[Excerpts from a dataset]
◇ ◇ ◇ ◇ ◇ ◇ ◇

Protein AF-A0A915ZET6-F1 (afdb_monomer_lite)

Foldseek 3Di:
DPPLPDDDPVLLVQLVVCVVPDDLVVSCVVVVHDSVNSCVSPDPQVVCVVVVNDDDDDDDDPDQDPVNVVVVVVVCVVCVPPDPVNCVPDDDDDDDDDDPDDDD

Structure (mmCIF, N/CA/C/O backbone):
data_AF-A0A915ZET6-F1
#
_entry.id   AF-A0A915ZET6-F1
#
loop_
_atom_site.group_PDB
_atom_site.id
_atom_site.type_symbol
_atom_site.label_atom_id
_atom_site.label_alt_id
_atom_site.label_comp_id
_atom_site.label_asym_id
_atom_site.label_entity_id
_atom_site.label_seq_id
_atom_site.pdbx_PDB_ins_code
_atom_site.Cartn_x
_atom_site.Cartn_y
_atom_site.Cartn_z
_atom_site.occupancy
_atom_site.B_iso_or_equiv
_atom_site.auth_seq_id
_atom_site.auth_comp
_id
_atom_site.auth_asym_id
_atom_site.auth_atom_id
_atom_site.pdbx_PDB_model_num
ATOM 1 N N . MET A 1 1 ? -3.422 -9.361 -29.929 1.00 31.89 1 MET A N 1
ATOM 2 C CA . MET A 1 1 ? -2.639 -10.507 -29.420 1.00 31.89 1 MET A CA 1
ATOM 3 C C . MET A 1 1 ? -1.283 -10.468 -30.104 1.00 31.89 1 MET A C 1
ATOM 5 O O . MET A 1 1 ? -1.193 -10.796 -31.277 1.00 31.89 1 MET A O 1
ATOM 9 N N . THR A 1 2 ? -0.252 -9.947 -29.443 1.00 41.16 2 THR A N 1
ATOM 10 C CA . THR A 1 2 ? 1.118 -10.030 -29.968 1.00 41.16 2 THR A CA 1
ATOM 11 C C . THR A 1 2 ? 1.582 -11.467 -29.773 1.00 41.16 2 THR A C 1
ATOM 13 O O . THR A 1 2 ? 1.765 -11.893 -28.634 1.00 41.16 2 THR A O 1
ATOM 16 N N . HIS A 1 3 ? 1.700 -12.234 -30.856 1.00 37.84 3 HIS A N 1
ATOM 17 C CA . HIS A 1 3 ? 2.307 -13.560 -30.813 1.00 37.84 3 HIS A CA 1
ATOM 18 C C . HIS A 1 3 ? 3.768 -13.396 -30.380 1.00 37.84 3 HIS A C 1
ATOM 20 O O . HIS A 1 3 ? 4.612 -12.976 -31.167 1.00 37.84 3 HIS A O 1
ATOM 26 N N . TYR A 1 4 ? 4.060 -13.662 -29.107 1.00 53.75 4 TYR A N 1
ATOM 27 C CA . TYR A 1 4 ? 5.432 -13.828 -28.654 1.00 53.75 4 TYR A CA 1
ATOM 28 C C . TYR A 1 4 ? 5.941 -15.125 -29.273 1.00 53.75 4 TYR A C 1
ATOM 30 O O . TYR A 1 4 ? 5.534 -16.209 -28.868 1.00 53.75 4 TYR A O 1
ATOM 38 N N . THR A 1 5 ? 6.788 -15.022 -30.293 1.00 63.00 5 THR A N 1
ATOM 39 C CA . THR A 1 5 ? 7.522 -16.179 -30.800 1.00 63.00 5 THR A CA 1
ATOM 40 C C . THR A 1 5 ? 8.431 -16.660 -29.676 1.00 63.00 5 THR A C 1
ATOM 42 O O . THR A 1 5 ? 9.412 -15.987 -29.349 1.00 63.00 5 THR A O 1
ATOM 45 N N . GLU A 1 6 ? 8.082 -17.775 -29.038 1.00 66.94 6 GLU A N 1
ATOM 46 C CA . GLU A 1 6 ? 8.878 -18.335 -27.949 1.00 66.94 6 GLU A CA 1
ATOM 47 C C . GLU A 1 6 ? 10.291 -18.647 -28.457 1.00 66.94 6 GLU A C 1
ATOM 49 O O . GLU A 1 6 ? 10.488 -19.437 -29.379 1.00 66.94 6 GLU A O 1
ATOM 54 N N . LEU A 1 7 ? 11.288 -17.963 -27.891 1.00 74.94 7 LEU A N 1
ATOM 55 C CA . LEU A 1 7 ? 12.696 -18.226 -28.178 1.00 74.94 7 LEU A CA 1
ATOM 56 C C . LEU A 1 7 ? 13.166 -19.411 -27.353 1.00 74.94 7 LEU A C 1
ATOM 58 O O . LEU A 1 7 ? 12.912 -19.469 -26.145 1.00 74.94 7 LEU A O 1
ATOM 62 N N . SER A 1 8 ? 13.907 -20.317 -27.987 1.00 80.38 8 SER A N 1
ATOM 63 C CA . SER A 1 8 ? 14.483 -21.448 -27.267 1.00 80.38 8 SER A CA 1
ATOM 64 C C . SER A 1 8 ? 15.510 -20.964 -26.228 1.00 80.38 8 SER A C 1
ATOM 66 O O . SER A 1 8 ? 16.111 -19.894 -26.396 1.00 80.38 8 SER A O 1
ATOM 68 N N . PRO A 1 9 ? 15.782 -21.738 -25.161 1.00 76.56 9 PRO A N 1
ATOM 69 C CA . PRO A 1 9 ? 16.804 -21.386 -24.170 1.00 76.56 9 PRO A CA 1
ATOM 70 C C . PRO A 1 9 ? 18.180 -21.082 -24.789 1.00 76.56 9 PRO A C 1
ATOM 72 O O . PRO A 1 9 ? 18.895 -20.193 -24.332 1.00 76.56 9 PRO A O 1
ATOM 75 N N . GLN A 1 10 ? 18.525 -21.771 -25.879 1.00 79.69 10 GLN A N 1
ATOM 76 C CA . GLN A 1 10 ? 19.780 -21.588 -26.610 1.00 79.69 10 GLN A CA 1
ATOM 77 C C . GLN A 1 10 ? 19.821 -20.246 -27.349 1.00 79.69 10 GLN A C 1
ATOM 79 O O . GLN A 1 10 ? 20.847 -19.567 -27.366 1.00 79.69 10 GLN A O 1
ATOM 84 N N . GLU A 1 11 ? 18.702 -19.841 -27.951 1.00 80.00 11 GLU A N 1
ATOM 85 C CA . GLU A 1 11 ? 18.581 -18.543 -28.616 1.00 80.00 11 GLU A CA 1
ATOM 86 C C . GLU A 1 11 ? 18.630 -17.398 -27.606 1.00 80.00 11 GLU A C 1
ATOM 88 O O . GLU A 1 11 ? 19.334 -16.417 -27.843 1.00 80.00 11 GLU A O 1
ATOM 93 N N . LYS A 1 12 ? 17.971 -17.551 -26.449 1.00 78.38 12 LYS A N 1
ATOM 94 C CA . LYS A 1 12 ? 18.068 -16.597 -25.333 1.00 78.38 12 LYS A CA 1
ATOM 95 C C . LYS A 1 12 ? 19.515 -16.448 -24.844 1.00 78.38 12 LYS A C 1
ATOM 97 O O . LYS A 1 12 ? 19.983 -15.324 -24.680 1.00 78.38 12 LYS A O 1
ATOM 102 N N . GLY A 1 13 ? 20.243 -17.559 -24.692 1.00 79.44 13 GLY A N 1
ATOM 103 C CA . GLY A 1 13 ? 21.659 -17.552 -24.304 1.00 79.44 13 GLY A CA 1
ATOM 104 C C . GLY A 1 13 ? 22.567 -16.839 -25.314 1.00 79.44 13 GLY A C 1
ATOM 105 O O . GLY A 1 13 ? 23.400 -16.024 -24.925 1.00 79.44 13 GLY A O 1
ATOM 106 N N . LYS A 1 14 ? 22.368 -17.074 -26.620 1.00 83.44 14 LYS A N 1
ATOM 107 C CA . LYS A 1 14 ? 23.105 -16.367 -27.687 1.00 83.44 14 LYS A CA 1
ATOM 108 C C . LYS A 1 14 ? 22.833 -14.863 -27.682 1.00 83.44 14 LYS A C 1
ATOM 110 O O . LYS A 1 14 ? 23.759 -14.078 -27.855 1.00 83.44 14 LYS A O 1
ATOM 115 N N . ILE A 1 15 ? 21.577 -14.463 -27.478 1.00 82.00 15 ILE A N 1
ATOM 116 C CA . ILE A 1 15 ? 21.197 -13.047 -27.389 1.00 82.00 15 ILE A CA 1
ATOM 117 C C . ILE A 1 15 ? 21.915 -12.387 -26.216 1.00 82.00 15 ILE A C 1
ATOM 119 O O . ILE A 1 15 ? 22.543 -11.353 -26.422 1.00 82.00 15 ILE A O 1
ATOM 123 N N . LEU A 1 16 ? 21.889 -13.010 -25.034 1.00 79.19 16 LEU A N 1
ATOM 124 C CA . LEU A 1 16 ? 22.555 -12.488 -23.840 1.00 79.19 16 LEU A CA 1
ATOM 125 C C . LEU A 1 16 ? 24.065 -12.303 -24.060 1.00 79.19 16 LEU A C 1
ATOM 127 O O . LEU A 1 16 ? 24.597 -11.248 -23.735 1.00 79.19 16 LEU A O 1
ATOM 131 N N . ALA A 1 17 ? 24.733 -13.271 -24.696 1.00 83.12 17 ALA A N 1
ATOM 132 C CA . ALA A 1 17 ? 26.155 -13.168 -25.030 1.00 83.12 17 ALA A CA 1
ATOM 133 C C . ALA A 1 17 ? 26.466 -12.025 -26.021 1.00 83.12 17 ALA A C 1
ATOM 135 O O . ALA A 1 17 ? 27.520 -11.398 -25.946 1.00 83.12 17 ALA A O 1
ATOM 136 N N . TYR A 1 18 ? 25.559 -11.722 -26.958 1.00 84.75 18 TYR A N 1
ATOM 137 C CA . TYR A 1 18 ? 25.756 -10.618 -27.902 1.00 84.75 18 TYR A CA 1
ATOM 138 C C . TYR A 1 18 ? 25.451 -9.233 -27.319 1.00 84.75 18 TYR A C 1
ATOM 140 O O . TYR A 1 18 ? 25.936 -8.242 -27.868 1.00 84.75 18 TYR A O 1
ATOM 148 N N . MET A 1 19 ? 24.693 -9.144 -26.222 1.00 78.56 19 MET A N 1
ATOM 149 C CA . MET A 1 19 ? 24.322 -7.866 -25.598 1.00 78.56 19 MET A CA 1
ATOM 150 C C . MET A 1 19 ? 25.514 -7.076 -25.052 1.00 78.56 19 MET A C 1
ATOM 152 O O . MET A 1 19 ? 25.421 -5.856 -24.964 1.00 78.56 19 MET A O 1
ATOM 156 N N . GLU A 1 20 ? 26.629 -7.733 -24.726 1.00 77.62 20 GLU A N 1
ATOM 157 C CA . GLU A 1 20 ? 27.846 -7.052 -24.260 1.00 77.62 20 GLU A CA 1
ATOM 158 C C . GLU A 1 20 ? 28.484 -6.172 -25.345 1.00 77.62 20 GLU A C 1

◇ ◇ ◇ ◇ ◇ ◇ ◇

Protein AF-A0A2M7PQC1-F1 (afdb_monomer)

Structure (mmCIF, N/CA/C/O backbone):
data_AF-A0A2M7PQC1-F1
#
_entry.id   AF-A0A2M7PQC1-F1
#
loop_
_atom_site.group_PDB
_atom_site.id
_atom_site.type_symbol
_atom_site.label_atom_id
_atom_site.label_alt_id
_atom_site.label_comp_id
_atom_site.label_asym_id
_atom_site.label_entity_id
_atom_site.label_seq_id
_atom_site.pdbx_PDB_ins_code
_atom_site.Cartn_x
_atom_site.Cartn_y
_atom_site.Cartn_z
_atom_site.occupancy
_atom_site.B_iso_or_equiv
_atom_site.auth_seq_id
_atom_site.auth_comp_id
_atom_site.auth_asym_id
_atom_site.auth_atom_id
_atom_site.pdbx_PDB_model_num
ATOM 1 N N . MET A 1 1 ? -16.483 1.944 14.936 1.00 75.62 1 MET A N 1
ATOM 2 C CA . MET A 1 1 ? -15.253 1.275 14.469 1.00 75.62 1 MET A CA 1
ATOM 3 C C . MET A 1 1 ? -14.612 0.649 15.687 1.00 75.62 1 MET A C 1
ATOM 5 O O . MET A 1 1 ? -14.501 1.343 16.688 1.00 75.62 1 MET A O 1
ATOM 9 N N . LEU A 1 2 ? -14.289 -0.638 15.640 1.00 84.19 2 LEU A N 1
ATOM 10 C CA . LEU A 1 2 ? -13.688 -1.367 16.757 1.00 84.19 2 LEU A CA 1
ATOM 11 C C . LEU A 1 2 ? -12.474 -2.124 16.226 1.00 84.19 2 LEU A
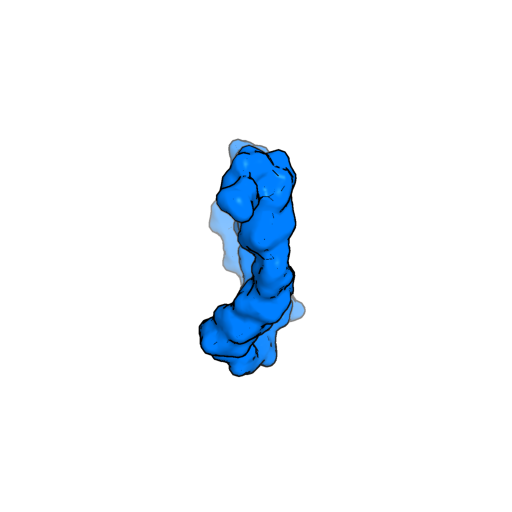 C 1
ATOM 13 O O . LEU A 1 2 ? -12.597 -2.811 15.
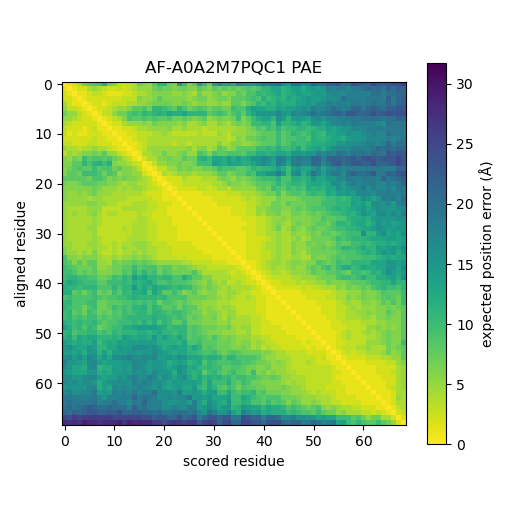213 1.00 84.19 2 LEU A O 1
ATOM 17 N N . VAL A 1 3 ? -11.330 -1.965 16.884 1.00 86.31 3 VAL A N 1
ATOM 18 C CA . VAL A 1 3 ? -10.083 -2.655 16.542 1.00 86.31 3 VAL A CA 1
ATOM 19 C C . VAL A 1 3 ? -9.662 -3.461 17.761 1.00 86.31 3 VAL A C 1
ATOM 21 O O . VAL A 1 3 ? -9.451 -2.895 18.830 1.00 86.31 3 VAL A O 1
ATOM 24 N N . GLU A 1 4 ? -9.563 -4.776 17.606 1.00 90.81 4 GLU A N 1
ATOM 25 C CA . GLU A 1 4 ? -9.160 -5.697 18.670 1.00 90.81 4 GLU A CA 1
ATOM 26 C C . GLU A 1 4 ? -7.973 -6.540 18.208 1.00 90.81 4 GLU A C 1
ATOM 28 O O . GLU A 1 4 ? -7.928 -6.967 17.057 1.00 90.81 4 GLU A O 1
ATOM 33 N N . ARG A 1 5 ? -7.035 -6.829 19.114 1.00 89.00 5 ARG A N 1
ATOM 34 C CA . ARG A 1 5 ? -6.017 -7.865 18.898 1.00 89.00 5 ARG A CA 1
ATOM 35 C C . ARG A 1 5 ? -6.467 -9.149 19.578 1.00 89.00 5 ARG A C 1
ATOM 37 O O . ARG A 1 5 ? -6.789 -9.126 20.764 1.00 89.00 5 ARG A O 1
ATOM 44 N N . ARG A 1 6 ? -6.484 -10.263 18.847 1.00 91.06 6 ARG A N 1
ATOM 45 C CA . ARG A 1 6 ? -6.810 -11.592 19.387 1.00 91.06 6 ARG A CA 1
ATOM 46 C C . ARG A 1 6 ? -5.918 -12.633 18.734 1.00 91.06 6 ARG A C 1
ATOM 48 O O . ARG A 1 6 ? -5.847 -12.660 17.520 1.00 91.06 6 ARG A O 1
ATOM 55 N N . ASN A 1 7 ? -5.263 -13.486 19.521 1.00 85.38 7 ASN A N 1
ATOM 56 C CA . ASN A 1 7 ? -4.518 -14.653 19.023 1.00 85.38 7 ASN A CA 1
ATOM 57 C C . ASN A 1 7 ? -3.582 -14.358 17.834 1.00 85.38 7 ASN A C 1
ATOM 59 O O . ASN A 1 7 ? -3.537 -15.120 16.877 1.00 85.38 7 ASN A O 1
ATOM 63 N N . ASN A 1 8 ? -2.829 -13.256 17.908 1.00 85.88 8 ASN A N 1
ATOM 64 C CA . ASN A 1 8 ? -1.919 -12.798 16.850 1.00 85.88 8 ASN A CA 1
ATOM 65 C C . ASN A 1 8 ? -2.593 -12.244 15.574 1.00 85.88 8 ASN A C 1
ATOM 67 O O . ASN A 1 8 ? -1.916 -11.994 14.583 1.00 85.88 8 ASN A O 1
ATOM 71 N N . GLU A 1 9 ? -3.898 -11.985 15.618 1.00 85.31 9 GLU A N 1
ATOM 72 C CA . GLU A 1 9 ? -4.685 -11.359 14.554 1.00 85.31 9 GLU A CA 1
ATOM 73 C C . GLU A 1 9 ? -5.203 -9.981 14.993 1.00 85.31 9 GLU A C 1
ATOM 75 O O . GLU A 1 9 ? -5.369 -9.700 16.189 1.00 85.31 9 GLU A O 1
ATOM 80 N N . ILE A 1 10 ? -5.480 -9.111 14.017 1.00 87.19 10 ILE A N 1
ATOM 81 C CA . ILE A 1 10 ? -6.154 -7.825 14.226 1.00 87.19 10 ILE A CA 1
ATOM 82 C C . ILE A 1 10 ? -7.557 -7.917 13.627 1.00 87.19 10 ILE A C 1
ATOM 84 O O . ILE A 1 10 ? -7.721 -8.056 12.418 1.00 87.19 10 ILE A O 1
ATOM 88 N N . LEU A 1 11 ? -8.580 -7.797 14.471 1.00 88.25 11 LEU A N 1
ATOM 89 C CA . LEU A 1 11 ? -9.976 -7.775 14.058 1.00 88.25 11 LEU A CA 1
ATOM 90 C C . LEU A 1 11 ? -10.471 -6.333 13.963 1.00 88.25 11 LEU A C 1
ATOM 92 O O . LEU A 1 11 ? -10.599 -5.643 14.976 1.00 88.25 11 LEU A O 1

◇ ◇ ◇ ◇ ◇ ◇ ◇

There is a line with "ATOM 44 N N" and a line with "ATOM 75 O O" above. Copy exactly those two lines and all lines between them, with nothing else.

ATOM 44 N N . ARG A 1 6 ? -6.484 -10.263 18.847 1.00 91.06 6 ARG A N 1
ATOM 45 C CA . ARG A 1 6 ? -6.810 -11.592 19.387 1.00 91.06 6 ARG A CA 1
ATOM 46 C C . ARG A 1 6 ? -5.918 -12.633 18.734 1.00 91.06 6 ARG A C 1
ATOM 48 O O . ARG A 1 6 ? -5.847 -12.660 17.520 1.00 91.06 6 ARG A O 1
ATOM 55 N N . ASN A 1 7 ? -5.263 -13.486 19.521 1.00 85.38 7 ASN A N 1
ATOM 56 C CA . ASN A 1 7 ? -4.518 -14.653 19.023 1.00 85.38 7 ASN A CA 1
ATOM 57 C C . ASN A 1 7 ? -3.582 -14.358 17.834 1.00 85.38 7 ASN A C 1
ATOM 59 O O . ASN A 1 7 ? -3.537 -15.120 16.877 1.00 85.38 7 ASN A O 1
ATOM 63 N N . ASN A 1 8 ? -2.829 -13.256 17.908 1.00 85.88 8 ASN A N 1
ATOM 64 C CA . ASN A 1 8 ? -1.919 -12.798 16.850 1.00 85.88 8 ASN A CA 1
ATOM 65 C C . ASN A 1 8 ? -2.593 -12.244 15.574 1.00 85.88 8 ASN A C 1
ATOM 67 O O . ASN A 1 8 ? -1.916 -11.994 14.583 1.00 85.88 8 ASN A O 1
ATOM 71 N N . GLU A 1 9 ? -3.898 -11.985 15.618 1.00 85.31 9 GLU A N 1
ATOM 72 C CA . GLU A 1 9 ? -4.685 -11.359 14.554 1.00 85.31 9 GLU A CA 1
ATOM 73 C C . GLU A 1 9 ? -5.203 -9.981 14.993 1.00 85.31 9 GLU A C 1
ATOM 75 O O . GLU A 1 9 ? -5.369 -9.700 16.189 1.00 85.31 9 GLU A O 1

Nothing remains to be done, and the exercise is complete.